In a couple of mins, got another ping in the second hour, so I should got the guarantee for the second hour.
But when I checked trip history, the requested time of the second trip was 1:55, how come!
I've submitted a ticket but haven't heard nothing over a week!
And it happened again later, another ticket, no answer either!


----------



## BaitNSwitch (May 12, 2015)

Ghost Riderz just figured it out. When you accept a lyft line, switch to offline after accepting. It'll say some thing like "You will be signed out after your ride".

Will try it next time, thanks. They messed with me the same way doing guarantees.


----------



## BostonBarry (Aug 31, 2015)

uberpa said:


> I think lyft is doing that on purpose to cheat on guarantee!
> I had a trip requested around 1:50 and dropped off around 2:10, so I got this hour's guarantee.
> In a couple of mins, got another ping in the second hour, so I should got the guarantee for the second hour.
> But when I checked trip history, the requested time of the second trip was 1:55, how come!
> ...


For purpose of guarantees and peak rides, a ride is counted in the hour you ACCEPT it. So if pax requested at 1:55 but you accepted at 2:00, the ride belongs to 2:00.



BaitNSwitch said:


> Ghost Riderz just figured it out. When you accept a lyft line, switch to offline after accepting. It'll say some thing like "You will be signed out after your ride".
> 
> Will try it next time, thanks. They messed with me the same way doing guarantees.

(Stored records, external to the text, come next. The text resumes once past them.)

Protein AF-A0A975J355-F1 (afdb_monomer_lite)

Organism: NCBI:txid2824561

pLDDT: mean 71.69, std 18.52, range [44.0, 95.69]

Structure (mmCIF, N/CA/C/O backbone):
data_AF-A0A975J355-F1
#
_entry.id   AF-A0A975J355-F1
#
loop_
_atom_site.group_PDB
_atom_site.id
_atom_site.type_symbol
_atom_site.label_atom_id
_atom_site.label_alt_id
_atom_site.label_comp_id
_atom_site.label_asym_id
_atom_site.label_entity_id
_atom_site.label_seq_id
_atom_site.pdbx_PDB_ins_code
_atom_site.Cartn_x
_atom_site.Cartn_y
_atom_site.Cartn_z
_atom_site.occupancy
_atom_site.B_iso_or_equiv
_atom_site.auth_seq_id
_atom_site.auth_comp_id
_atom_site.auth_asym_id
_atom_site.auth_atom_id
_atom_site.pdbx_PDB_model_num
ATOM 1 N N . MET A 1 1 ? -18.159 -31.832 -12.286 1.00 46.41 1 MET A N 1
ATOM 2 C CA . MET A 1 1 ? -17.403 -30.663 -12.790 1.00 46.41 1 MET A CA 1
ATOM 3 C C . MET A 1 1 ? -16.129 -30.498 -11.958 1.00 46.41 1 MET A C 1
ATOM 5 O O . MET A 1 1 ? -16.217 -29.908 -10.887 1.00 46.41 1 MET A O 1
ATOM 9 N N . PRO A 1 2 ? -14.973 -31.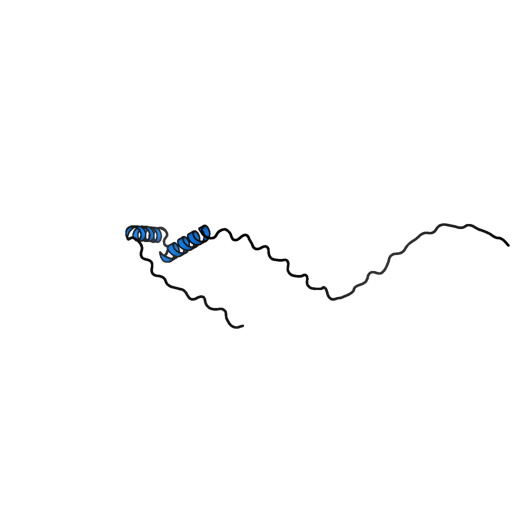073 -12.340 1.00 46.25 2 PRO A N 1
ATOM 10 C CA . PRO A 1 2 ? -13.747 -30.941 -11.556 1.00 46.25 2 PRO A CA 1
ATOM 11 C C . PRO A 1 2 ? -12.945 -29.696 -11.975 1.00 46.25 2 PRO A C 1
ATOM 13 O O . PRO A 1 2 ? -12.860 -29.380 -13.158 1.00 46.25 2 PRO A O 1
ATOM 16 N N . GLY A 1 3 ? -12.299 -29.030 -11.010 1.00 54.31 3 GLY A N 1
ATOM 17 C CA . GLY A 1 3 ? -11.054 -28.303 -11.290 1.00 54.31 3 GLY A CA 1
ATOM 18 C C . GLY A 1 3 ? -11.070 -26.775 -11.277 1.00 54.31 3 GLY A C 1
ATOM 19 O O . GLY A 1 3 ? -10.196 -26.175 -11.901 1.00 54.31 3 GLY A O 1
ATOM 20 N N . GLN A 1 4 ? -11.973 -26.112 -10.548 1.00 61.34 4 GLN A N 1
ATOM 21 C CA . GLN A 1 4 ? -11.774 -24.691 -10.245 1.00 61.34 4 GLN A CA 1
ATOM 22 C C . GLN A 1 4 ? -10.620 -24.581 -9.230 1.00 61.34 4 GLN A C 1
ATOM 24 O O . GLN A 1 4 ? -10.826 -24.655 -8.020 1.00 61.34 4 GLN A O 1
ATOM 29 N N . ARG A 1 5 ? -9.374 -24.513 -9.728 1.00 62.75 5 ARG A N 1
ATOM 30 C CA . ARG A 1 5 ? -8.178 -24.270 -8.910 1.00 62.75 5 ARG A CA 1
ATOM 31 C C . ARG A 1 5 ? -8.444 -23.004 -8.101 1.00 62.75 5 ARG A C 1
ATOM 33 O O . ARG A 1 5 ? -8.501 -21.917 -8.675 1.00 62.75 5 ARG A O 1
ATOM 40 N N . ARG A 1 6 ? -8.643 -23.138 -6.787 1.00 63.78 6 ARG A N 1
ATOM 41 C CA . ARG A 1 6 ? -8.651 -21.989 -5.879 1.00 63.78 6 ARG A CA 1
ATOM 42 C C . ARG A 1 6 ? -7.276 -21.348 -6.037 1.00 63.78 6 ARG A C 1
ATOM 44 O O . ARG A 1 6 ? -6.289 -21.943 -5.617 1.00 63.78 6 ARG A O 1
ATOM 51 N N . LYS A 1 7 ? -7.192 -20.213 -6.740 1.00 66.19 7 LYS A N 1
ATOM 52 C CA . LYS A 1 7 ? -5.956 -19.428 -6.811 1.00 66.19 7 LYS A CA 1
ATOM 53 C C . LYS A 1 7 ? -5.548 -19.151 -5.367 1.00 66.19 7 LYS A C 1
ATOM 55 O O . LYS A 1 7 ? -6.292 -18.492 -4.645 1.00 66.19 7 LYS A O 1
ATOM 60 N N . GLY A 1 8 ? -4.441 -19.748 -4.934 1.00 73.00 8 GLY A N 1
ATOM 61 C CA . GLY A 1 8 ? -3.898 -19.513 -3.604 1.00 73.00 8 GLY A CA 1
ATOM 62 C C . GLY A 1 8 ? -3.547 -18.037 -3.444 1.00 73.00 8 GLY A C 1
ATOM 63 O O . GLY A 1 8 ? -3.206 -17.367 -4.419 1.00 73.00 8 GLY A O 1
ATOM 64 N N . ILE A 1 9 ? -3.666 -17.522 -2.222 1.00 78.94 9 ILE A N 1
ATOM 65 C CA . ILE A 1 9 ? -3.158 -16.192 -1.891 1.00 78.94 9 ILE A CA 1
ATOM 66 C C . ILE A 1 9 ? -1.647 -16.342 -1.719 1.00 78.94 9 ILE A C 1
ATOM 68 O O . ILE A 1 9 ? -1.193 -16.847 -0.693 1.00 78.94 9 ILE A O 1
ATOM 72 N N . GLU A 1 10 ? -0.879 -15.936 -2.727 1.00 82.25 10 GLU A N 1
ATOM 73 C CA . GLU A 1 10 ? 0.573 -15.820 -2.599 1.00 82.25 10 GLU A CA 1
ATOM 74 C C . GLU A 1 10 ? 0.909 -14.623 -1.703 1.00 82.25 10 GLU A C 1
ATOM 76 O O . GLU A 1 10 ? 0.322 -13.545 -1.823 1.00 82.25 10 GLU A O 1
ATOM 81 N N . ARG A 1 11 ? 1.822 -14.838 -0.752 1.00 86.25 11 ARG A N 1
ATOM 82 C CA . ARG A 1 11 ? 2.286 -13.821 0.196 1.00 86.25 11 ARG A CA 1
ATOM 83 C C . ARG A 1 11 ? 3.722 -13.469 -0.148 1.00 86.25 11 ARG A C 1
ATOM 85 O O . ARG A 1 11 ? 4.549 -14.363 -0.290 1.00 86.25 11 ARG A O 1
ATOM 92 N N . ILE A 1 12 ? 3.998 -12.177 -0.260 1.00 86.69 12 ILE A N 1
ATOM 93 C CA . ILE A 1 12 ? 5.320 -11.647 -0.585 1.00 86.69 12 ILE A CA 1
ATOM 94 C C . ILE A 1 12 ? 5.656 -10.598 0.472 1.00 86.69 12 ILE A C 1
ATOM 96 O O . ILE A 1 12 ? 4.813 -9.765 0.805 1.00 86.69 12 ILE A O 1
ATOM 100 N N . SER A 1 13 ? 6.870 -10.660 1.011 1.00 89.56 13 SER A N 1
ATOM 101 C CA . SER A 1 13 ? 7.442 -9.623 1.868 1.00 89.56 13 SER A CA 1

Clarification: Last Ride mode will keep you from getting any NEW RIDE requests. However, if you're in a Line ride additional Line pickups will still be added, just not STACKED rides.


----------



## uberpa (Nov 12, 2015)

The trip was counted in the hour of the requested time. It doesn't matter what time you accept it.


----------



## LEAFdriver (Dec 28, 2014)

elelegido said:


> Note to self - *disable voicemail* before starting a shift.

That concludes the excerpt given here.